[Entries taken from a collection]
------------------------------------------------------------------------

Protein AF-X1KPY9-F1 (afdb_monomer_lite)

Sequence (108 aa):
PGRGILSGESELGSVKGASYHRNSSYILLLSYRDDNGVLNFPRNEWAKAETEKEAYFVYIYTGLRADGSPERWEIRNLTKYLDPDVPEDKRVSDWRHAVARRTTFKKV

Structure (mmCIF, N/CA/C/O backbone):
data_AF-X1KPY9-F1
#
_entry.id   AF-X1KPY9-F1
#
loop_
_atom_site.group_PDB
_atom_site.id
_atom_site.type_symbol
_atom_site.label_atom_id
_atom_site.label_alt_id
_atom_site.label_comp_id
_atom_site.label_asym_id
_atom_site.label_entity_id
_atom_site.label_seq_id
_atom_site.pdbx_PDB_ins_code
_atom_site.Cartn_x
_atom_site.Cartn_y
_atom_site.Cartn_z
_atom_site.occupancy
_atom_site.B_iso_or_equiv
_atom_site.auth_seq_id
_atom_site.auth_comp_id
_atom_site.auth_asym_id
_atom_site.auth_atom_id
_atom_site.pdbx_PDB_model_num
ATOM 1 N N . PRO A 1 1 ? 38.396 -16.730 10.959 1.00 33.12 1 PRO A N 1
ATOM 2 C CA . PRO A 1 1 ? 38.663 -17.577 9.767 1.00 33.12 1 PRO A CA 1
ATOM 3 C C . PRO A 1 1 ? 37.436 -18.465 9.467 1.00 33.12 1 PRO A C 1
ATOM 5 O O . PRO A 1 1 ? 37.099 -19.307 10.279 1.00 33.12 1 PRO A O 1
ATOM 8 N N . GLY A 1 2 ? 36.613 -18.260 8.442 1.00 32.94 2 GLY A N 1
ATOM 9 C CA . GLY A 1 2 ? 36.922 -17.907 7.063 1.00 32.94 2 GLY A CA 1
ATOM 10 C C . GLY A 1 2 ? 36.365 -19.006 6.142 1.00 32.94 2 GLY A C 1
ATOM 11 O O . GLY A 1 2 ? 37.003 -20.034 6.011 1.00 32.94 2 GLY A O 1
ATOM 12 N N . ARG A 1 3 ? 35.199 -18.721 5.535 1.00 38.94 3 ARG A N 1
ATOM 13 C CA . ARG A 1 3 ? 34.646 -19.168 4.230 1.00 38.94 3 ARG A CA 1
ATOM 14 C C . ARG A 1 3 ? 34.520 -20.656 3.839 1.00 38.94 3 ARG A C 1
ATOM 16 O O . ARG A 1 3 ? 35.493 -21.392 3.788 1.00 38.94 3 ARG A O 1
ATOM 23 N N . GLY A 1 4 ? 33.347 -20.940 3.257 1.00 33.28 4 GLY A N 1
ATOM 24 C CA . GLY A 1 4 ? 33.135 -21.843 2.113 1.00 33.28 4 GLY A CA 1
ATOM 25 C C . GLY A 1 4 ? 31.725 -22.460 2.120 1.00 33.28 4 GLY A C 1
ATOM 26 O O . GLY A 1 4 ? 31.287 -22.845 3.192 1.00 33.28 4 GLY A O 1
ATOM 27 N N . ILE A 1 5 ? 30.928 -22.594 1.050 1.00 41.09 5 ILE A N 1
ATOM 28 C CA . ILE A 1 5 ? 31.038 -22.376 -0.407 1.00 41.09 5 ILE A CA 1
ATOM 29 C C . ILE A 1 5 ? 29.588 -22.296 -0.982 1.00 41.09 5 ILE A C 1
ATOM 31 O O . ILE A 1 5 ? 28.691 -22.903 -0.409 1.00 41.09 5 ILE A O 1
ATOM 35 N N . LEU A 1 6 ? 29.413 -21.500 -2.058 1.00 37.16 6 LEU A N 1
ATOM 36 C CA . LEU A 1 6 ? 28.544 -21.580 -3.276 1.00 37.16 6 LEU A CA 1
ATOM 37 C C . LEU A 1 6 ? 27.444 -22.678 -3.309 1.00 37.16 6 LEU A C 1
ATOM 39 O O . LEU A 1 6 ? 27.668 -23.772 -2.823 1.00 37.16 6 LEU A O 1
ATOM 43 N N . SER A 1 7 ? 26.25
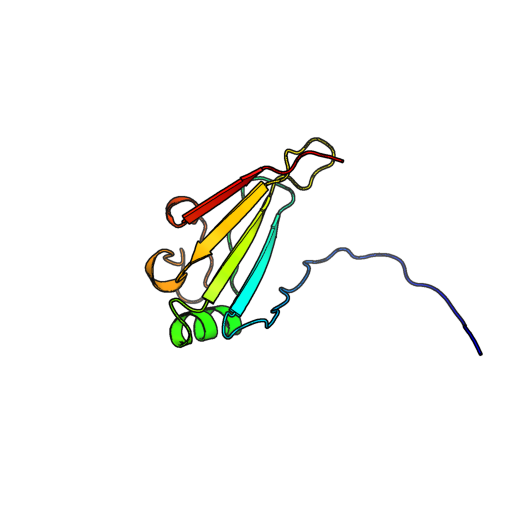6 -22.567 -3.911 1.00 38.75 7 SER A N 1
ATOM 44 C CA . SER A 1 7 ? 25.773 -21.962 -5.169 1.00 38.75 7 SER A CA 1
ATOM 45 C C . SER A 1 7 ? 24.288 -22.363 -5.299 1.00 38.75 7 SER A C 1
ATOM 47 O O . SER A 1 7 ? 23.924 -23.436 -4.820 1.00 38.75 7 SER A O 1
ATOM 49 N N . GLY A 1 8 ? 23.449 -21.584 -5.985 1.00 30.09 8 GLY A N 1
ATOM 50 C CA . GLY A 1 8 ? 22.087 -22.012 -6.331 1.00 30.09 8 GLY A CA 1
ATOM 51 C C . GLY A 1 8 ? 21.341 -20.972 -7.161 1.00 30.09 8 GLY A C 1
ATOM 52 O O . GLY A 1 8 ? 20.977 -19.916 -6.655 1.00 30.09 8 GLY A O 1
ATOM 53 N N . GLU A 1 9 ? 21.183 -21.269 -8.445 1.00 32.78 9 GLU A N 1
ATOM 54 C CA . GLU A 1 9 ? 20.414 -20.518 -9.434 1.00 32.78 9 GLU A CA 1
ATOM 55 C C . GLU A 1 9 ? 18.893 -20.578 -9.173 1.00 32.78 9 GLU A C 1
ATOM 57 O O . GLU A 1 9 ? 18.399 -21.516 -8.556 1.00 32.78 9 GLU A O 1
ATOM 62 N N . SER A 1 10 ? 18.180 -19.607 -9.760 1.00 36.88 10 SER A N 1
ATOM 63 C CA . SER A 1 10 ? 16.789 -19.702 -10.241 1.00 36.88 10 SER A CA 1
ATOM 64 C C . SER A 1 10 ? 15.649 -19.834 -9.225 1.00 36.88 10 SER A C 1
ATOM 66 O O . SER A 1 10 ? 15.349 -20.916 -8.752 1.00 36.88 10 SER A O 1
ATOM 68 N N . GLU A 1 11 ? 14.950 -18.715 -8.996 1.00 31.05 11 GLU A N 1
ATOM 69 C CA . GLU A 1 11 ? 13.482 -18.543 -9.091 1.00 31.05 11 GLU A CA 1
ATOM 70 C C . GLU A 1 11 ? 13.099 -17.249 -8.351 1.00 31.05 11 GLU A C 1
ATOM 72 O O . GLU A 1 11 ? 12.886 -17.225 -7.141 1.00 31.05 11 GLU A O 1
ATOM 77 N N . LEU A 1 12 ? 13.023 -16.125 -9.073 1.00 36.09 12 LEU A N 1
ATOM 78 C CA . LEU A 1 12 ? 12.510 -14.859 -8.529 1.00 36.09 12 LEU A CA 1
ATOM 79 C C . LEU A 1 12 ? 10.973 -14.904 -8.484 1.00 36.09 12 LEU A C 1
ATOM 81 O O . LEU A 1 12 ? 10.278 -14.177 -9.192 1.00 36.09 12 LEU A O 1
ATOM 85 N N . GLY A 1 13 ? 10.461 -15.811 -7.651 1.00 32.12 13 GLY A N 1
ATOM 86 C CA . GLY A 1 13 ? 9.099 -15.801 -7.137 1.00 32.12 13 GLY A CA 1
ATOM 87 C C . GLY A 1 13 ? 8.950 -14.732 -6.050 1.00 32.12 13 GLY A C 1
ATOM 88 O O . GLY A 1 13 ? 9.871 -14.483 -5.276 1.00 32.12 13 GLY A O 1
ATOM 89 N N . SER A 1 14 ? 7.790 -14.073 -6.044 1.00 37.97 14 SER A N 1
ATOM 90 C CA . SER A 1 14 ? 7.303 -13.045 -5.111 1.00 37.97 14 SER A CA 1
ATOM 91 C C . SER A 1 14 ? 8.094 -12.865 -3.805 1.00 37.97 14 SER A C 1
ATOM 93 O O . SER A 1 14 ? 8.036 -13.699 -2.899 1.00 37.97 14 SER A O 1
ATOM 95 N N . VAL A 1 15 ? 8.764 -11.716 -3.667 1.00 44.00 15 VAL A N 1
ATOM 96 C CA . VAL A 1 15 ? 9.427 -11.314 -2.419 1.00 44.00 15 VAL A CA 1
ATOM 97 C C . VAL A 1 15 ? 8.358 -11.001 -1.366 1.00 44.00 15 VAL A C 1
ATOM 99 O O . VAL A 1 15 ? 7.603 -10.039 -1.493 1.00 44.00 15 VAL A O 1
ATOM 102 N N . LYS A 1 16 ? 8.284 -11.849 -0.332 1.00 42.31 16 LYS A N 1
ATOM 103 C CA . LYS A 1 16 ? 7.457 -11.668 0.872 1.00 42.31 16 LYS A CA 1
ATOM 104 C C . LYS A 1 16 ? 7.868 -10.385 1.613 1.00 42.31 16 LYS A C 1
ATOM 106 O O . LYS A 1 16 ? 9.058 -10.135 1.790 1.00 42.31 16 LYS A O 1
ATOM 111 N N . GLY A 1 17 ? 6.876 -9.597 2.040 1.00 42.66 17 GLY A N 1
ATOM 112 C CA . GLY A 1 17 ? 7.053 -8.300 2.703 1.00 42.66 17 GLY A CA 1
ATOM 113 C C . GLY A 1 17 ? 7.932 -8.354 3.960 1.00 42.66 17 GLY A C 1
ATOM 114 O O . GLY A 1 17 ? 7.887 -9.316 4.724 1.00 42.66 17 GLY A O 1
ATOM 115 N N . ALA A 1 18 ? 8.729 -7.304 4.165 1.00 51.03 18 ALA A N 1
ATOM 116 C CA . ALA A 1 18 ? 9.593 -7.120 5.330 1.00 51.03 18 ALA A CA 1
ATOM 117 C C . ALA A 1 18 ? 9.070 -5.969 6.209 1.00 51.03 18 ALA A C 1
ATOM 119 O O . ALA A 1 18 ? 8.752 -4.900 5.686 1.00 51.03 18 ALA A O 1
ATOM 120 N N . SER A 1 19 ? 9.017 -6.183 7.531 1.00 48.28 19 SER A N 1
ATOM 121 C CA . SER A 1 19 ? 8.625 -5.184 8.540 1.00 48.28 19 SER A CA 1
ATOM 122 C C . SER A 1 19 ? 9.845 -4.719 9.342 1.00 48.28 19 SER A C 1
ATOM 124 O O . SER A 1 19 ? 10.572 -5.547 9.886 1.00 48.28 19 SER A O 1
ATOM 126 N N . TYR A 1 20 ? 10.061 -3.402 9.447 1.00 47.22 20 TYR A N 1
ATOM 127 C CA . TYR A 1 20 ? 11.182 -2.784 10.180 1.00 47.22 20 TYR A CA 1
ATOM 128 C C . TYR A 1 20 ? 10.690 -1.905 11.343 1.00 47.22 20 TYR A C 1
ATOM 130 O O . TYR A 1 20 ? 9.672 -1.232 11.211 1.00 47.22 20 TYR A O 1
ATOM 138 N N . HIS A 1 21 ? 11.438 -1.877 12.457 1.00 48.56 21 HIS A N 1
ATOM 139 C CA . HIS A 1 21 ? 11.099 -1.136 13.682 1.00 48.56 21 HIS A CA 1
ATOM 140 C C . HIS A 1 21 ? 12.103 -0.007 13.972 1.00 48.56 21 HIS A C 1
ATOM 142 O O . HIS A 1 21 ? 13.275 -0.262 14.251 1.00 48.56 21 HIS A O 1
ATOM 148 N N . ARG A 1 22 ? 11.642 1.249 13.973 1.00 40.38 22 ARG A N 1
ATOM 149 C CA . ARG A 1 22 ? 12.356 2.398 14.562 1.00 40.38 22 ARG A CA 1
ATOM 150 C C . ARG A 1 22 ? 11.296 3.404 15.031 1.00 40.38 22 ARG A C 1
ATOM 152 O O . ARG A 1 22 ? 10.592 3.945 14.193 1.00 40.38 22 ARG A O 1
ATOM 159 N N . ASN A 1 23 ? 11.148 3.602 16.346 1.00 49.44 23 ASN A N 1
ATOM 160 C CA . ASN A 1 23 ? 10.115 4.439 16.993 1.00 49.44 23 ASN A CA 1
ATOM 161 C C . ASN A 1 23 ? 8.662 4.070 16.617 1.00 49.44 23 ASN A C 1
ATOM 163 O O . ASN A 1 23 ? 8.074 4.686 15.734 1.00 49.44 23 ASN A O 1
ATOM 167 N N . SER A 1 24 ? 8.121 3.043 17.293 1.00 67.62 24 SER A N 1
ATOM 168 C CA . SER A 1 24 ? 6.717 2.559 17.327 1.00 67.62 24 SER A CA 1
ATOM 169 C C . SER A 1 24 ? 5.898 2.611 16.032 1.00 67.62 24 SER A C 1
ATOM 171 O O . SER A 1 24 ? 4.678 2.666 16.085 1.00 67.62 24 SER A O 1
ATOM 173 N N . SER A 1 25 ? 6.552 2.612 14.876 1.00 72.81 25 SER A N 1
ATOM 174 C CA . SER A 1 25 ? 5.907 2.657 13.571 1.00 72.81 25 SER A CA 1
ATOM 175 C C . SER A 1 25 ? 6.154 1.331 12.878 1.00 72.81 25 SER A C 1
ATOM 177 O O . SER A 1 25 ? 7.277 0.818 12.879 1.00 72.81 25 SER A O 1
ATOM 179 N N . TYR A 1 26 ? 5.099 0.780 12.301 1.00 82.44 26 TYR A N 1
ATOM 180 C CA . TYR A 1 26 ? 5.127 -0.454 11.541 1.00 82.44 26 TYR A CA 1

------------------------------------------------------------------------

> YOUR TASK
Output, and output only, the lines from the one containing "ATOM 174 C CA" through the last line of the data above.

> RESPONSE TO THIS EXERCISE
ATOM 174 C CA . SER A 1 25 ? 5.907 2.657 13.571 1.00 72.81 25 SER A CA 1
ATOM 175 C C . SER A 1 25 ? 6.154 1.331 12.878 1.00 72.81 25 SER A C 1
ATOM 177 O O . SER A 1 25 ? 7.277 0.818 12.879 1.00 72.81 25 SER A O 1
ATOM 179 N N . TYR A 1 26 ? 5.099 0.780 12.301 1.00 82.44 26 TYR A N 1
ATOM 180 C CA . TYR A 1 26 ? 5.127 -0.454 11.541 1.00 82.44 26 TYR A CA 1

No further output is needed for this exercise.